Palme du sexisme du jour

Dévor (Ulysse) s’apprête à massacrer les prétendants, mais en attendant les traducteurs massacrent Homère et sa vision de Pénélope et des femmes. Ce qu’ils font, c’est hallucinant. J’ai déjà mentionné maintes fois leurs trahisons, leur manie de qualifier les femmes admirables de chastes, ce qu’Homère ne fait jamais, plutôt que d’intelligentes ou de courageuses ou de solides comme le fait Homère, de porter un regard moralisateur sur elles, contrairement à ce que fait Homère ; j’ai raconté comment, inversant le sens du texte, ils disaient que son époux devait « gouverner » la vie de Pénélope alors qu’Homère dit « servir » la vie de Pénélope ; et maintenant, avançant dans ma traduction, je décerne la palme du sexisme du jour à Jaccottet : quand, après l’épisode où je remarquais que Pénélope était présentée par Homère comme un astre autour duquel gravitent les hommes, les hommes viennent lui offrir (avec le mot agalma qui s’emploie pour les offrandes faites aux dieux) de somptueux présents, comparés au soleil, avec une montée dans les dons qui s’apothéose dans le don d’une couronne… eh bien, que font les traducteurs ? Aucun de ceux que je consulte (que j’ai déjà cités) ne traduit « couronne », qui est pourtant le seul sens donné par le dictionnaire à ce mot qui signifie d’abord isthme, indiquant un resserrement comme le verbe dont est issu le mot diadème, couronne enserrant la tête. Visiblement, il ne leur plaît pas de voir Pénélope couronnée, bien qu’elle soit reine, ils ne supportent pas de voir ainsi reconnue sa royauté. Alors ils traduisent « tour de cou » (contrairement au dictionnaire). Sauf Jaccottet, qui va plus loin encore dans l’inversion du sens en traduisant « carcan ». Incroyable mais vrai. L’intention d’Homère est pourtant flagrante. Après ces dons, la « divine », dit-il, remonte en ses appartements supérieurs.

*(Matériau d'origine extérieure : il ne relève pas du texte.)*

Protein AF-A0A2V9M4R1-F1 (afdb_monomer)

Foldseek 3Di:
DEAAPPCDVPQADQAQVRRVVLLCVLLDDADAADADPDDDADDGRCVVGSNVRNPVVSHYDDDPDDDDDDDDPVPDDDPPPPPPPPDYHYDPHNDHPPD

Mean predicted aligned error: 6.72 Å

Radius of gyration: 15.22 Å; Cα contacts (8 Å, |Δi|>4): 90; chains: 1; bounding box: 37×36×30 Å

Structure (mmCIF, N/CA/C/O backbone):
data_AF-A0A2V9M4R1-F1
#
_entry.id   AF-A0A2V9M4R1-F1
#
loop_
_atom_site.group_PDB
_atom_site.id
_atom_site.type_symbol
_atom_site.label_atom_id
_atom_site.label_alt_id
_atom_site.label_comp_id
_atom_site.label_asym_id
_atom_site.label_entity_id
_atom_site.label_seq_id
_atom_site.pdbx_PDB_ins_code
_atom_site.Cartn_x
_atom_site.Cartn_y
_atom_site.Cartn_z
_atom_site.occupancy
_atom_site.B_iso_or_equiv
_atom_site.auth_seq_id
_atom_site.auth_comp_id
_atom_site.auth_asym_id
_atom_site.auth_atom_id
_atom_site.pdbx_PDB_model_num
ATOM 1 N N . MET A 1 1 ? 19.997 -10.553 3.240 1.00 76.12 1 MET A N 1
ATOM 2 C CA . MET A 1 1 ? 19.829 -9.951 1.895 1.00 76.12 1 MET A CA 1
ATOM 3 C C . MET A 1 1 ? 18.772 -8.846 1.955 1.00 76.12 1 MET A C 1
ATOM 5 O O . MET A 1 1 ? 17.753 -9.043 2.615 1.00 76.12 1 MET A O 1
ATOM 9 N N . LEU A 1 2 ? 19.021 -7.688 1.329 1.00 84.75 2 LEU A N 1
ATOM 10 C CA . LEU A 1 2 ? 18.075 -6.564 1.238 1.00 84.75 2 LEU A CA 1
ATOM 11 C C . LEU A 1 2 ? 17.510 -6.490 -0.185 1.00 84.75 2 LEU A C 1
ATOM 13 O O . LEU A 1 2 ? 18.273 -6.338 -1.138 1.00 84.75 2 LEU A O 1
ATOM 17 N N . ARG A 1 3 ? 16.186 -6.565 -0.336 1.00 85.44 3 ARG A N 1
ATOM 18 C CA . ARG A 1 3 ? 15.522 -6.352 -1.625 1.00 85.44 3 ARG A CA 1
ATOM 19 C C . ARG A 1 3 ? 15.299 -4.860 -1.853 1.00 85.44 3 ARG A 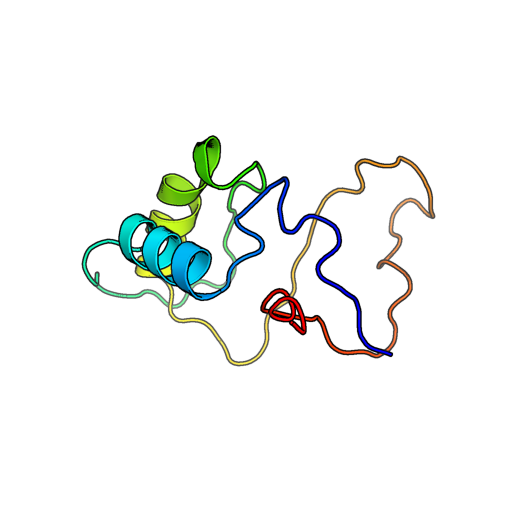C 1
ATOM 21 O O . ARG A 1 3 ? 14.555 -4.230 -1.104 1.00 85.44 3 ARG A O 1
ATOM 28 N N . LYS A 1 4 ? 15.939 -4.315 -2.889 1.00 90.50 4 LYS A N 1
ATOM 29 C CA . LYS A 1 4 ? 15.810 -2.903 -3.274 1.00 90.50 4 LYS A CA 1
ATOM 30 C C . LYS A 1 4 ? 14.419 -2.590 -3.833 1.00 90.50 4 LYS A C 1
ATOM 32 O O . LYS A 1 4 ? 13.759 -3.454 -4.416 1.00 90.50 4 LYS A O 1
ATOM 37 N N . ALA A 1 5 ? 14.015 -1.332 -3.695 1.00 91.06 5 ALA A N 1
ATOM 38 C CA . ALA A 1 5 ? 12.791 -0.776 -4.267 1.00 91.06 5 ALA A CA 1
ATOM 39 C C . ALA A 1 5 ? 12.894 -0.647 -5.805 1.00 91.06 5 ALA A C 1
ATOM 41 O O . ALA A 1 5 ? 13.149 0.429 -6.333 1.00 91.06 5 ALA A O 1
ATOM 42 N N . ALA A 1 6 ? 12.720 -1.757 -6.528 1.00 90.38 6 ALA A N 1
ATOM 43 C CA . ALA A 1 6 ? 13.026 -1.866 -7.962 1.00 90.38 6 ALA A CA 1
ATOM 44 C C . ALA A 1 6 ? 12.165 -0.996 -8.904 1.00 90.38 6 ALA A C 1
ATOM 46 O O . ALA A 1 6 ? 12.548 -0.789 -10.051 1.00 90.38 6 ALA A O 1
ATOM 47 N N . VAL A 1 7 ? 11.008 -0.510 -8.444 1.00 92.81 7 VAL A N 1
ATOM 48 C CA . VAL A 1 7 ? 10.069 0.298 -9.252 1.00 92.81 7 VAL A CA 1
ATOM 49 C C . VAL A 1 7 ? 9.927 1.744 -8.755 1.00 92.81 7 VAL A C 1
ATOM 51 O O . VAL A 1 7 ? 9.095 2.496 -9.270 1.00 92.81 7 VAL A O 1
ATOM 54 N N . ALA A 1 8 ? 10.741 2.144 -7.771 1.00 94.38 8 ALA A N 1
ATOM 55 C CA . ALA A 1 8 ? 10.829 3.531 -7.326 1.00 94.38 8 ALA A CA 1
ATOM 56 C C . ALA A 1 8 ? 11.248 4.445 -8.490 1.00 94.38 8 ALA A C 1
ATOM 58 O O . ALA A 1 8 ? 12.115 4.088 -9.285 1.00 94.38 8 ALA A O 1
ATOM 59 N N . GLY A 1 9 ? 10.615 5.610 -8.605 1.00 94.81 9 GLY A N 1
ATOM 60 C CA . GLY A 1 9 ? 10.784 6.538 -9.728 1.00 94.81 9 GLY A CA 1
ATOM 61 C C . GLY A 1 9 ? 9.960 6.188 -10.971 1.00 94.81 9 GLY A C 1
ATOM 62 O O . GLY A 1 9 ? 9.958 6.963 -11.919 1.00 94.81 9 GLY A O 1
ATOM 63 N N . ARG A 1 10 ? 9.252 5.047 -10.980 1.00 94.94 10 ARG A N 1
ATOM 64 C CA . ARG A 1 10 ? 8.357 4.642 -12.081 1.00 94.94 10 ARG A CA 1
ATOM 65 C C . ARG A 1 10 ? 6.915 4.488 -11.609 1.00 94.94 10 ARG A C 1
ATOM 67 O O . ARG A 1 10 ? 6.014 5.077 -12.186 1.00 94.94 10 ARG A O 1
ATOM 74 N N . PHE A 1 11 ? 6.698 3.697 -10.559 1.00 96.00 11 PHE A N 1
ATOM 75 C CA . PHE A 1 11 ? 5.354 3.417 -10.030 1.00 96.00 11 PHE A CA 1
ATOM 76 C C . PHE A 1 11 ? 4.965 4.383 -8.909 1.00 96.00 11 PHE A C 1
ATOM 78 O O . PHE A 1 11 ? 3.787 4.631 -8.677 1.00 96.00 11 PHE A O 1
ATOM 85 N N . TYR A 1 12 ? 5.959 4.918 -8.212 1.00 95.69 12 TYR A N 1
ATOM 86 C CA . TYR A 1 12 ? 5.816 5.897 -7.143 1.00 95.69 12 TYR A CA 1
ATOM 87 C C . TYR A 1 12 ? 7.100 6.735 -7.068 1.00 95.69 12 TYR A C 1
ATOM 89 O O . TYR A 1 12 ? 8.139 6.277 -7.565 1.00 95.69 12 TYR A O 1
ATOM 97 N N . PRO A 1 13 ? 7.075 7.934 -6.463 1.00 95.19 13 PRO A N 1
ATOM 98 C CA . PRO A 1 13 ? 8.246 8.804 -6.402 1.00 95.19 13 PRO A CA 1
ATOM 99 C C . PRO A 1 13 ? 9.472 8.126 -5.778 1.00 95.19 13 PRO A C 1
ATOM 101 O O . PRO A 1 13 ? 9.381 7.446 -4.755 1.00 95.19 13 PRO A O 1
ATOM 104 N N . ALA A 1 14 ? 10.647 8.337 -6.378 1.00 94.00 14 ALA A N 1
ATOM 105 C CA . ALA A 1 14 ? 11.917 7.908 -5.787 1.00 94.00 14 ALA A CA 1
ATOM 106 C C . ALA A 1 14 ? 12.354 8.816 -4.623 1.00 94.00 14 ALA A C 1
ATOM 108 O O . ALA A 1 14 ? 13.092 8.387 -3.744 1.00 94.00 14 ALA A O 1
ATOM 109 N N . ASN A 1 15 ? 11.903 10.070 -4.594 1.00 94.00 15 ASN A N 1
ATOM 110 C CA . ASN A 1 15 ? 12.193 10.987 -3.500 1.00 94.00 15 ASN A CA 1
ATOM 111 C C . ASN A 1 15 ? 11.310 10.663 -2.279 1.00 94.00 15 ASN A C 1
ATOM 113 O O . ASN A 1 15 ? 10.092 10.530 -2.406 1.00 94.00 15 ASN A O 1
ATOM 117 N N . ASN A 1 16 ? 11.914 10.544 -1.091 1.00 91.88 16 ASN A N 1
ATOM 118 C CA . ASN A 1 16 ? 11.181 10.143 0.110 1.00 91.88 16 ASN A CA 1
ATOM 119 C C . ASN A 1 16 ? 10.199 11.208 0.609 1.00 91.88 16 ASN A C 1
ATOM 121 O O . ASN A 1 16 ? 9.118 10.854 1.076 1.00 91.88 16 ASN A O 1
ATOM 125 N N . GLN A 1 17 ? 10.564 12.486 0.523 1.00 94.00 17 GLN A N 1
ATOM 126 C CA . GLN A 1 17 ? 9.714 13.593 0.946 1.00 94.00 17 GLN A CA 1
ATOM 127 C C . GLN A 1 17 ? 8.460 13.672 0.072 1.00 94.00 17 GLN A C 1
ATOM 129 O O . GLN A 1 17 ? 7.352 13.707 0.605 1.00 94.00 17 GLN A O 1
ATOM 134 N N . VAL A 1 18 ? 8.627 13.592 -1.252 1.00 95.44 18 VAL A N 1
ATOM 135 C CA . VAL A 1 18 ? 7.503 13.566 -2.204 1.00 95.44 18 VAL A CA 1
ATOM 136 C C . VAL A 1 18 ? 6.621 12.346 -1.950 1.00 95.44 18 VAL A C 1
ATOM 138 O O . VAL A 1 18 ? 5.419 12.489 -1.766 1.00 95.44 18 VAL A O 1
ATOM 141 N N . LEU A 1 19 ? 7.217 11.155 -1.811 1.00 95.44 19 LEU A N 1
ATOM 142 C CA . LEU A 1 19 ? 6.473 9.929 -1.513 1.00 95.44 19 LEU A CA 1
ATOM 143 C C . LEU A 1 19 ? 5.633 10.049 -0.231 1.00 95.44 19 LEU A C 1
ATOM 145 O O . LEU A 1 19 ? 4.497 9.586 -0.193 1.00 95.44 19 LEU A O 1
ATOM 149 N N . ARG A 1 20 ? 6.175 10.651 0.832 1.00 94.38 20 ARG A N 1
ATOM 150 C CA . ARG A 1 20 ? 5.435 10.861 2.086 1.00 94.38 20 ARG A CA 1
ATOM 151 C C . ARG A 1 20 ? 4.277 11.837 1.916 1.00 94.38 20 ARG A C 1
ATOM 153 O O . ARG A 1 20 ? 3.224 11.600 2.499 1.00 94.38 20 ARG A O 1
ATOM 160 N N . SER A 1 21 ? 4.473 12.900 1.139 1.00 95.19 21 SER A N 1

Très supérieurs à ceux de ces traducteurs, en effet. Qui ont gâché l’œuvre d’Homère à travers les siècles, l’ont ravalée à leur vision machiste et bourgeoise du monde, l’ont enfermée dans leurs préjugés, leur esprit étriqué d’intellectuels dominants. Saleté de domination, saleté de sexisme, qui rendent les humains si bas.